We used to soak corn with Water, let it soak for 4-7 days then grind it ,That way they will get more feed value. out of it. Mix the milk and extras after it has soaked.


----------



## vancom (May 5, 2006)

thanks--grind it in what? I am woefully unprepared to grind anything but coffee beans--I am a transplanted yuppie living in rural america--I love it (laying hens, milking goats, I know from these things--pigs, not so much!) but nevertheless I wonder sometimes---what kind of grinder? Can I make do somehow without it??

I can handle soaking--

Thanks! 

Vanessa


----------



## Tango (Aug 19, 2002)

If they are not skinny, then they are okay with what you are feeding. You should be seeing little but well- formed hams and shoulders by now, hardly any ribs. I can't compare with my feeding since they forage all day. I only feed about 6 pounds of whole corn in a quart of milk -not soaked- twice a day to all three (sow and 2 gilts). Maybe Greg can help?


----------



## tyusclan (Jan 1, 2005)

The soaking will work fine if you don't want to bother with a grinder. Lehman's hardware has the mill that I use. If you want to see it go to www.lehmans.com, click on Kitchen, then Helps and Accessories, then Grain and Grain Mills. The one I use is called the High Speed Flour Mill, item #2360. I put a motor on it, and I can grind 300 pounds of corn in about an hour.


----------



## .netDude (Nov 26, 2004)

Soaking in water for 12 hrs seems to work fine for me. Anything less than that I see undigested remnants after feeding.


----------



## Gideon's War (Dec 18, 2005)

tyusclan said:


> The soaking will work fine if you don't want to bother with a grinder. Lehman's hardware has the mill that I use. If you want to see it go to www.lehmans.com, click on Kitchen, then Helps and Accessories, then Grain and Grain Mills. The one I use is called the High Speed Flour Mill, item #2360. I put a motor on it, and I can grind 300 pounds of corn in about an hour.
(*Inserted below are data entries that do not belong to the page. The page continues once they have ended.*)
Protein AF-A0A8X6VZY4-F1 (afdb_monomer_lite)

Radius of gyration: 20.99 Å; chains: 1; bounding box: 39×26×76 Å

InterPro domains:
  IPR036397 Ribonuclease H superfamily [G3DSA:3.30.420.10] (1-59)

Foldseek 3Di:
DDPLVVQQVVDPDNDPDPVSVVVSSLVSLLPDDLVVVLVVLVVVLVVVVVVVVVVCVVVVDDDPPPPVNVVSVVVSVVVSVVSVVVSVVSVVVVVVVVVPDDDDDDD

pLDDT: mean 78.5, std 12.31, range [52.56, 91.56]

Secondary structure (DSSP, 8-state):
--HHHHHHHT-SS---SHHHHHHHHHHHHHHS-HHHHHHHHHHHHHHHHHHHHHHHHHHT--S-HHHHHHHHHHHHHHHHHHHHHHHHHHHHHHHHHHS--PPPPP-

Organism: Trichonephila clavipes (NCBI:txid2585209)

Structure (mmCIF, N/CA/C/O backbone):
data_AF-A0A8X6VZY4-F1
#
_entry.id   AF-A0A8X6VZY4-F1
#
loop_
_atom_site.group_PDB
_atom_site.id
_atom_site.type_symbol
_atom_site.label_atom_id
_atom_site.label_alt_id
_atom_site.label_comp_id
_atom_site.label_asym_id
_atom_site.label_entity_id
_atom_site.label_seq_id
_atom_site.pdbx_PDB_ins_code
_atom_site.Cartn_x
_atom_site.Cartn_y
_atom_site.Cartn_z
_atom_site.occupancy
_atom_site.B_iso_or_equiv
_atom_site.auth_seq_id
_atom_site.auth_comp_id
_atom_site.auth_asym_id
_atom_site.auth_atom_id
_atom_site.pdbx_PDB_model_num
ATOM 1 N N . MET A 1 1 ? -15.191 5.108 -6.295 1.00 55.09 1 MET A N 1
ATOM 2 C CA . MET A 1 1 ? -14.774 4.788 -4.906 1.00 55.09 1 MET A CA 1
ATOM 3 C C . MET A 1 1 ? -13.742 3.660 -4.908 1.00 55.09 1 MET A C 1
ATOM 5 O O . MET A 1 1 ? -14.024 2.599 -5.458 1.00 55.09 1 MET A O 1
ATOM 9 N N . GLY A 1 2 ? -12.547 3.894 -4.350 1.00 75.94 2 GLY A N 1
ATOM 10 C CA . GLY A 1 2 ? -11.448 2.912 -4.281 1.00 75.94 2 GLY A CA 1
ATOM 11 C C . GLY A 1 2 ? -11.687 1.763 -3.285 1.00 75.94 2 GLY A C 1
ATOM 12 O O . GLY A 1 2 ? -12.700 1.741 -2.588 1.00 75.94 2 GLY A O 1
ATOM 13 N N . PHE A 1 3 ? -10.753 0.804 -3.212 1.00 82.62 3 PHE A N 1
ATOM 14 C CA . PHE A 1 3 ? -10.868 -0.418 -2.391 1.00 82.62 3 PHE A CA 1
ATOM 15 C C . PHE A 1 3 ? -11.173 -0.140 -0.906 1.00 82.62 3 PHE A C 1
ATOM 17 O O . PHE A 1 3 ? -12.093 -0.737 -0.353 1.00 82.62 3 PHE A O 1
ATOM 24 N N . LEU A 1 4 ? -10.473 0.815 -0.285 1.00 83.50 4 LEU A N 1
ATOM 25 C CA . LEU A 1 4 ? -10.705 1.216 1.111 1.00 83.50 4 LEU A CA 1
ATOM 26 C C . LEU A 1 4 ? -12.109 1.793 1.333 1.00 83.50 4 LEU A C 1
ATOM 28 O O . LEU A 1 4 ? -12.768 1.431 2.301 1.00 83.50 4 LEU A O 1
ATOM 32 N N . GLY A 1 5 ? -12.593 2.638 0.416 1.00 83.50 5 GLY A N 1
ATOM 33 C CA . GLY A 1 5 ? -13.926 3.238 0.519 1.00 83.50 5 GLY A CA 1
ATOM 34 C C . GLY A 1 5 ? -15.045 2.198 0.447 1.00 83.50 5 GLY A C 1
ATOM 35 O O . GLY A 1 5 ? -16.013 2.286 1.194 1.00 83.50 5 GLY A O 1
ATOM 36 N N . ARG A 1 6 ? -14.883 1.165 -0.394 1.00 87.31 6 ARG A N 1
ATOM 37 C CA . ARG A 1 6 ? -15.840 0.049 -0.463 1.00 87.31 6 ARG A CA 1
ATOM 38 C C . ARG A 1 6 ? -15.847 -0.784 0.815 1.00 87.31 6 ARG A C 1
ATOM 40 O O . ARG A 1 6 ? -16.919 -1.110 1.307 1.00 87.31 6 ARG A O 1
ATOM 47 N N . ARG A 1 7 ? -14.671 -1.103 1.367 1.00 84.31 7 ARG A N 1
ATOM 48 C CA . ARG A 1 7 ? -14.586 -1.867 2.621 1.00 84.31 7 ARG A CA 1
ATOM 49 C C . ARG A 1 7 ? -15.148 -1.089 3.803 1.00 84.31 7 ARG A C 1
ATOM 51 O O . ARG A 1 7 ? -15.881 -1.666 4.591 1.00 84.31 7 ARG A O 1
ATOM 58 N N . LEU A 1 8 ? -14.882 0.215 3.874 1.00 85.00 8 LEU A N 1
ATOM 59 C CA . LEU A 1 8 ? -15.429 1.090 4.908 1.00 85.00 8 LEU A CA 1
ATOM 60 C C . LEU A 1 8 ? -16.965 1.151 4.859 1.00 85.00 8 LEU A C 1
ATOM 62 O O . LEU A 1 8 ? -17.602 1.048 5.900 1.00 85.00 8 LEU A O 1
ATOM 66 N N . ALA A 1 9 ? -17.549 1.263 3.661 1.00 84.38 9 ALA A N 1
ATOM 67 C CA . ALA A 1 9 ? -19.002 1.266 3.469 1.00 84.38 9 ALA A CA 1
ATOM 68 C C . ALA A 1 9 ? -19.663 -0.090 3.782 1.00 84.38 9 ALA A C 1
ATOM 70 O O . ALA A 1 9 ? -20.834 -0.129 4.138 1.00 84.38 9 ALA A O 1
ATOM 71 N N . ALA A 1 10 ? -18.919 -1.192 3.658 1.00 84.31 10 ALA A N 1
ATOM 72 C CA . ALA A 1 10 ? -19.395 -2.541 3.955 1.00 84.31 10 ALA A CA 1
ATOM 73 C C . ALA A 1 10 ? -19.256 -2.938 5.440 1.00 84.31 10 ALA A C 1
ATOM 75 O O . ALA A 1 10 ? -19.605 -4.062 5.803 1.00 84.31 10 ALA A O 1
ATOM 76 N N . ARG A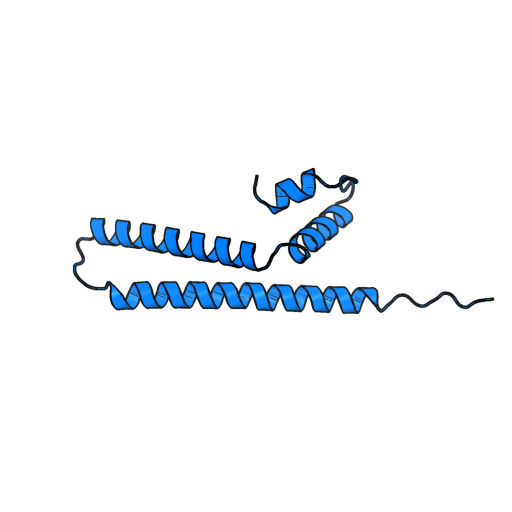 1 11 ? -18.722 -2.063 6.308 1.00 82.88 11 ARG A N 1
ATOM 77 C CA . ARG A 1 11 ? -18.596 -2.358 7.743 1.00 82.88 11 ARG A CA 1
ATOM 78 C C . ARG A 1 11 ? -19.978 -2.424 8.388 1.00 82.88 11 ARG A C 1
ATOM 80 O O . ARG A 1 11 ? -20.796 -1.529 8.209 1.00 82.88 11 ARG A O 1
ATOM 87 N N . THR A 1 12 ? -20.198 -3.461 9.193 1.00 77.56 12 THR A N 1
ATOM 88 C CA . THR A 1 12 ? -21.442 -3.685 9.950 1.00 77.56 12 THR A CA 1
ATOM 89 C C . THR A 1 12 ? -21.746 -2.572 10.945 1.00 77.56 12 THR A C 1
ATOM 91 O O . THR A 1 12 ? -22.911 -2.268 11.177 1.00 77.56 12 THR A O 1
ATOM 94 N N . LEU A 1 13 ? -20.711 -1.951 11.515 1.00 78.19 13 LEU A N 1
ATOM 95 C CA . LEU A 1 13 ? -20.844 -0.756 12.340 1.00 78.19 13 LEU A CA 1
ATOM 96 C C . LEU A 1 13 ? -20.258 0.439 11.580 1.00 78.19 13 LEU A C 1
ATOM 98 O O . LEU A 1 13 ? -19.035 0.478 11.374 1.00 78.19 13 LEU A O 1
ATOM 102 N N . PRO A 1 14 ? -21.096 1.400 11.147 1.00 77.19 14 PRO A N 1
ATOM 103 C CA . PRO A 1 14 ? -20.595 2.633 10.572 1.00 77.19 14 PRO A CA 1
ATOM 104 C C . PRO A 1 14 ? -19.831 3.398 11.662 1.00 77.19 14 PRO A C 1
ATOM 106 O O . PRO A 1 14 ? -20.349 3.555 12.768 1.00 77.19 14 PRO A O 1
ATOM 109 N N . PRO A 1 15 ? -18.595 3.852 11.395 1.00 80.19 15 PRO A N 1
ATOM 110 C CA . PRO A 1 15 ? -17.855 4.647 12.363 1.00 80.19 15 PRO A CA 1
ATOM 111 C C . PRO A 1 15 ? -18.595 5.964 12.604 1.00 80.19 15 PRO A C 1
ATOM 113 O O . PRO A 1 15 ? -18.833 6.725 11.667 1.00 80.19 15 PRO A O 1
ATOM 116 N N . VAL A 1 16 ? -18.951 6.223 13.860 1.00 86.56 16 VAL A N 1
ATOM 117 C CA . VAL A 1 16 ? -19.760 7.389 14.250 1.00 86.56 16 VAL A CA 1
ATOM 118 C C . VAL A 1 16 ? -18.858 8.539 14.699 1.00 86.56 16 VAL A C 1
ATOM 120 O O . VAL A 1 16 ? -19.227 9.708 14.620 1.00 86.56 16 VAL A O 1
ATOM 123 N N . THR A 1 17 ? -17.632 8.219 15.129 1.00 90.94 17 THR A N 1
ATOM 124 C CA . THR A 1 17 ? -16.640 9.197 15.585 1.00 90.94 17 THR A CA 1
ATOM 125 C C . THR A 1 17 ? -15.409 9.253 14.678 1.00 90.94 17 THR A C 1
ATOM 127 O O . THR A 1 17 ? -15.007 8.264 14.062 1.00 90.94 17 THR A O 1
ATOM 130 N N . ILE A 1 18 ? -14.726 10.406 14.649 1.00 91.25 18 ILE A N 1
ATOM 131 C CA . ILE A 1 18 ? -13.454 10.581 13.915 1.00 91.25 18 ILE A CA 1
ATOM 132 C C . ILE A 1 18 ? -12.404 9.555 14.378 1.00 91.25 18 ILE A C 1
ATOM 134 O O . ILE A 1 18 ? -11.615 9.045 13.579 1.00 91.25 18 ILE A O 1
ATOM 138 N N . ARG A 1 19 ? -12.406 9.211 15.672 1.00 88.00 19 ARG A N 1
ATOM 139 C CA . ARG A 1 19 ? -11.496 8.213 16.245 1.00 88.00 19 ARG A CA 1
ATOM 140 C C . ARG A 1 19 ? -11.764 6.818 15.680 1.00 88.00 19 ARG A C 1
ATOM 142 O O . ARG A 1 19 ? -10.814 6.143 15.291 1.00 88.00 19 ARG A O 1
ATOM 149 N N . GLU A 1 20 ? -13.026 6.404 15.618 1.00 87.56 20 GLU A N 1
ATOM 150 C CA . GLU A 1 20 ? -13.427 5.122 15.027 1.00 87.56 20 GLU A CA 1
ATOM 151 C C . GLU A 1 20 ? -13.139 5.070 13.536 1.00 87.56 20 GLU A C 1
ATOM 153 O O . GLU A 1 20 ? -12.624 4.065 13.063 1.00 87.56 20 GLU A O 1
ATOM 158 N N . LEU A 1 21 ? -13.394 6.157 12.804 1.00 88.69 21 LEU A N 1
ATOM 159 C CA . LEU A 1 21 ? -13.069 6.236 11.383 1.00 88.69 21 LEU A CA 1
ATOM 160 C C . LEU A 1 21 ? -11.566 6.049 11.152 1.00 88.69 21 LEU A C 1
ATOM 162 O O . LEU A 1 21 ? -11.160 5.281 10.281 1.00 88.69 21 LEU A O 1
ATOM 166 N N . ARG A 1 22 ? -10.729 6.703 11.965 1.00 89.38 22 ARG A N 1
ATOM 167 C CA . ARG A 1 22 ? -9.272 6.554 11.891 1.00 89.38 22 ARG A CA 1
ATOM 168 C C . ARG A 1 22 ? -8.834 5.114 12.159 1.00 89.38 22 ARG A C 1
ATOM 170 O O . ARG A 1 22 ? -7.972 4.611 11.444 1.00 89.38 22 ARG A O 1
ATOM 177 N N . LEU A 1 23 ? -9.412 4.460 13.166 1.00 86.56 23 LEU A N 1
ATOM 178 C CA . LEU A 1 23 ? -9.114 3.059 13.481 1.00 86.56 23 LEU A CA 1
ATOM 179 C C . LEU A 1 23 ? -9.590 2.123 12.371 1.00 86.56 23 LEU A C 1
ATOM 181 O O . LEU A 1 23 ? -8.810 1.306 11.899 1.00 86.56 23 LEU A O 1
ATOM 185 N N . ALA A 1 24 ? -10.816 2.310 11.882 1.00 88.06 24 ALA A N 1
ATOM 186 C CA . ALA A 1 24 ? -11.370 1.542 10.778 1.00 88.06 24 ALA A CA 1
ATOM 187 C C . ALA A 1 24 ? -10.476 1.640 9.537 1.00 88.06 24 ALA A C 1
ATOM 189 O O . ALA A 1 24 ? -10.106 0.617 8.977 1.00 88.06 24 ALA A O 1
ATOM 190 N N . LEU A 1 25 ? -10.044 2.842 9.148 1.00 88.62 25 LEU A N 1
ATOM 191 C CA . LEU A 1 25 ? -9.124 3.021 8.022 1.00 88.62 25 LEU A CA 1
ATOM 192 C C . LEU A 1 25 ? -7.778 2.327 8.246 1.00 88.62 25 LEU A C 1
ATOM 194 O O . LEU A 1 25 ? -7.247 1.731 7.312 1.00 88.62 25 LEU A O 1
ATOM 198 N N . GLN A 1 26 ? -7.229 2.380 9.462 1.00 87.69 26 GLN A N 1
ATOM 199 C CA . GLN A 1 26 ? -5.990 1.676 9.787 1.00 87.69 26 GLN A CA 1
ATOM 200 C C . GLN A 1 26 ? -6.159 0.154 9.740 1.00 87.69 26 GLN A C 1
ATOM 202 O O . GLN A 1 26 ? -5.275 -0.519 9.219 1.00 87.69 26 GLN A O 1
ATOM 207 N N . ASP A 1 27 ? -7.276 -0.381 10.231 1.00 86.31 27 ASP A N 1
ATOM 208 C CA . ASP A 1 27 ? -7.583 -1.812 10.194 1.00 86.31 27 ASP A CA 1
ATOM 209 C C . ASP A 1 27 ? -7.788 -2.292 8.755 1.00 86.31 27 ASP A C 1
ATOM 211 O O . ASP A 1 27 ? -7.185 -3.279 8.337 1.00 86.31 27 ASP A O 1
ATOM 215 N N . GLU A 1 28 ? -8.576 -1.563 7.959 1.00 89.38 28 GLU A N 1
ATOM 216 C CA . GLU A 1 28 ? -8.771 -1.868 6.539 1.00 89.38 28 GLU A CA 1
ATOM 217 C C . GLU A 1 28 ? -7.443 -1.787 5.771 1.00 89.38 28 GLU A C 1
ATOM 219 O O . GLU A 1 28 ? -7.123 -2.663 4.958 1.00 89.38 28 GLU A O 1
ATOM 224 N N . TRP A 1 29 ? -6.626 -0.771 6.071 1.00 88.94 29 TRP A N 1
ATOM 225 C CA . TRP A 1 29 ? -5.280 -0.641 5.526 1.00 88.94 29 TRP A CA 1
ATOM 226 C C . TRP A 1 29 ? -4.350 -1.754 5.991 1.00 88.94 29 TRP A C 1
ATOM 228 O O . TRP A 1 29 ? -3.497 -2.145 5.208 1.00 88.94 29 TRP A O 1
ATOM 238 N N . ALA A 1 30 ? -4.485 -2.309 7.197 1.00 86.81 30 ALA A N 1
ATOM 239 C CA . ALA A 1 30 ? -3.677 -3.429 7.688 1.00 86.81 30 ALA A CA 1
ATOM 240 C C . ALA A 1 30 ? -4.162 -4.794 7.157 1.00 86.81 30 ALA A C 1
ATOM 242 O O . ALA A 1 30 ? -3.360 -5.727 7.042 1.00 86.81 30 ALA A O 1
ATOM 243 N N . ALA A 1 31 ? -5.446 -4.895 6.798 1.00 86.75 31 ALA A N 1
ATOM 244 C CA . ALA A 1 31 ? -6.109 -6.091 6.278 1.00 86.75 31 ALA A CA 1
ATOM 245 C C . ALA A 1 31 ? -6.054 -6.225 4.745 1.00 86.75 31 ALA A C 1
ATOM 247 O O . ALA A 1 31 ? -6.443 -7.256 4.202 1.00 86.75 31 ALA A O 1
ATOM 248 N N . MET A 1 32 ? -5.600 -5.200 4.019 1.00 88.44 32 MET A N 1
ATOM 249 C CA . MET A 1 32 ? -5.425 -5.269 2.564 1.00 88.44 32 MET A CA 1
ATOM 250 C C . MET A 1 32 ? -4.424 -6.378 2.151 1.00 88.44 32 MET A C 1
ATOM 252 O O . MET A 1 32 ? -3.346 -6.487 2.742 1.00 88.44 32 MET A O 1
ATOM 256 N N . PRO A 1 33 ? -4.710 -7.210 1.140 1.00 88.19 33 PRO A N 1
ATOM 257 C CA . PRO A 1 33 ? -3.729 -8.178 0.651 1.00 88.19 33 PRO A CA 1
ATOM 258 C C . PRO A 1 33 ? -2.498 -7.474 0.066 1.00 88.19 33 PRO A C 1
ATOM 260 O O . PRO A 1 33 ? -2.645 -6.517 -0.692 1.00 88.19 33 PRO A O 1
ATOM 263 N N . GLN A 1 34 ? -1.286 -7.947 0.377 1.00 86.88 34 GLN A N 1
ATOM 264 C CA . GLN A 1 34 ? -0.055 -7.356 -0.175 1.00 86.88 34 GLN A CA 1
ATOM 265 C C . GLN A 1 34 ? -0.024 -7.445 -1.708 1.00 86.88 34 GLN A C 1
ATOM 267 O O . GLN A 1 34 ? 0.341 -6.484 -2.369 1.00 86.88 34 GLN A O 1
ATOM 272 N N . GLN A 1 35 ? -0.536 -8.542 -2.269 1.00 89.06 35 GLN A N 1
ATOM 273 C CA . GLN A 1 35 ? -0.682 -8.731 -3.716 1.00 89.06 35 GLN A CA 1
ATOM 274 C C . GLN A 1 35 ? -1.527 -7.638 -4.384 1.00 89.06 35 GLN A C 1
ATOM 276 O O . GLN A 1 35 ? -1.239 -7.229 -5.507 1.00 89.06 35 GLN A O 1
ATOM 281 N N . LEU A 1 36 ? -2.550 -7.122 -3.691 1.00 88.50 36 LEU A N 1
ATOM 282 C CA . LEU A 1 36 ? -3.362 -6.026 -4.214 1.00 88.50 36 LEU A CA 1
ATOM 283 C C . LEU A 1 36 ? -2.565 -4.717 -4.255 1.00 88.50 36 LEU A C 1
ATOM 285 O O . LEU A 1 36 ? -2.666 -3.973 -5.225 1.00 88.50 36 LEU A O 1
ATOM 289 N N . ILE A 1 37 ? -1.766 -4.451 -3.221 1.00 89.75 37 ILE A N 1
ATOM 290 C CA . ILE A 1 37 ? -0.873 -3.287 -3.169 1.00 89.75 37 ILE A CA 1
ATOM 291 C C . ILE A 1 37 ? 0.151 -3.370 -4.304 1.00 89.75 37 IL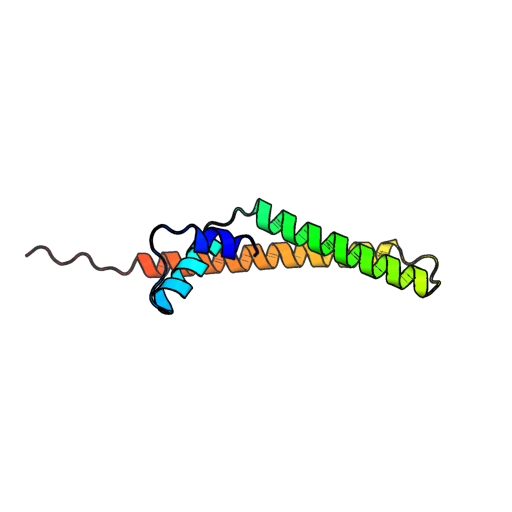E A C 1
ATOM 293 O O . ILE A 1 37 ? 0.311 -2.411 -5.053 1.00 89.75 37 ILE A O 1
ATOM 297 N N . ASP A 1 38 ? 0.773 -4.533 -4.478 1.00 89.88 38 ASP A N 1
ATOM 298 C CA . ASP A 1 38 ? 1.786 -4.761 -5.507 1.00 89.88 38 ASP A CA 1
ATOM 299 C C . ASP A 1 38 ? 1.183 -4.599 -6.912 1.00 89.88 38 ASP A C 1
ATOM 301 O O . ASP A 1 38 ? 1.721 -3.872 -7.744 1.00 89.88 38 ASP A O 1
ATOM 305 N N . THR A 1 39 ? -0.009 -5.158 -7.146 1.00 90.56 39 THR A N 1
ATOM 306 C CA . THR A 1 39 ? -0.756 -4.985 -8.405 1.00 90.56 39 THR A CA 1
ATOM 307 C C . THR A 1 39 ? -1.067 -3.514 -8.687 1.00 90.56 39 THR A C 1
ATOM 309 O O . THR A 1 39 ? -0.940 -3.059 -9.826 1.00 90.56 39 THR A O 1
ATOM 312 N N . LEU A 1 40 ? -1.474 -2.750 -7.667 1.00 89.50 40 LEU A N 1
ATOM 313 C CA . LEU A 1 40 ? -1.764 -1.324 -7.817 1.00 89.50 40 LEU A CA 1
ATOM 314 C C . LEU A 1 40 ? -0.507 -0.536 -8.188 1.00 89.50 40 LEU A C 1
ATOM 316 O O . LEU A 1 40 ? -0.565 0.248 -9.134 1.00 89.50 40 LEU A O 1
ATOM 320 N N . ILE A 1 41 ? 0.610 -0.776 -7.501 1.00 89.38 41 ILE A N 1
ATOM 321 C CA . ILE A 1 41 ? 1.894 -0.114 -7.766 1.00 89.38 41 ILE A CA 1
ATOM 322 C C . ILE A 1 41 ? 2.377 -0.436 -9.186 1.00 89.38 41 ILE A C 1
ATOM 324 O O . ILE A 1 41 ? 2.644 0.485 -9.954 1.00 89.38 41 ILE A O 1
ATOM 328 N N . LEU A 1 42 ? 2.340 -1.707 -9.597 1.00 87.88 42 LEU A N 1
ATOM 329 C CA . LEU A 1 42 ? 2.677 -2.125 -10.964 1.00 87.88 42 LEU A CA 1
ATOM 330 C C . LEU A 1 42 ? 1.748 -1.505 -12.020 1.00 87.88 42 LEU A C 1
ATOM 332 O O . LEU A 1 42 ? 2.174 -1.168 -13.122 1.00 87.88 42 LEU A O 1
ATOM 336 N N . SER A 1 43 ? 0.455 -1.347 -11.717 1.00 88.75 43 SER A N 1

How big a motor did you put on that?


----------



## tyusclan (Jan 1, 2005)

I put a 1 hp, farm duty motor from Northern Tool on it. If I ever have to replace this one I'm probably going to up it to 1 1/2 hp. The 1 hp seems to run a little on the warm side to me. It grinds fine, and has never tripped the thermal overload, but I don't think the 1 1/2 would have to work as hard. I also have the mill turning about 218 rpm, but I'm going to change the sheave on the motor and up it to about 400, and see how the motor does with that. That should reduce my grinding time, if the motor can handle it okay.


----------



## tyusclan (Jan 1, 2005)

Just for general information, I just put the bigger sheave on the motor and increased my mill speed to 436 rpm. I can now grind 300 lbs in 35 minutes, and the motor is actually running cooler.


----------



## tinknal (May 21, 2004)

If these are feeders, I'd give them all they can eat.


----------



## Charleen (May 12, 2002)

We do not feed dried corn. We feed whole oats and whole wheat fermented in raw goat milk. Pigs do receive FRESH corn on the cob and corn stalks but not dried corn.


----------



## vancom (May 5, 2006)

We've been soaking the dried corn in water over night and the boys get a handful each meal, along with grower ration, some of the finer alfalfa, some assorted table scraps, a couple of eggs and some goat milk when the family lets me! They are looooking good.

We have no fresh corn--this has been a trying summer here in Middle TN--HOT and little rain. The cukes are struggling, no zuchinni and the cherry tomatoes are the only things that have done well. Corn I didn't even try, and everyone's looks awful.

We will measure the piggies this weekend with a tape measure--found a formula on the internet that purports to tell me how much they weigh based on the girth, etc. I have a tape measure for the goats but the piggies are an unknown. I'll bet 100 pounds plus at this point...maybe 125-ish.

Vanessa


----------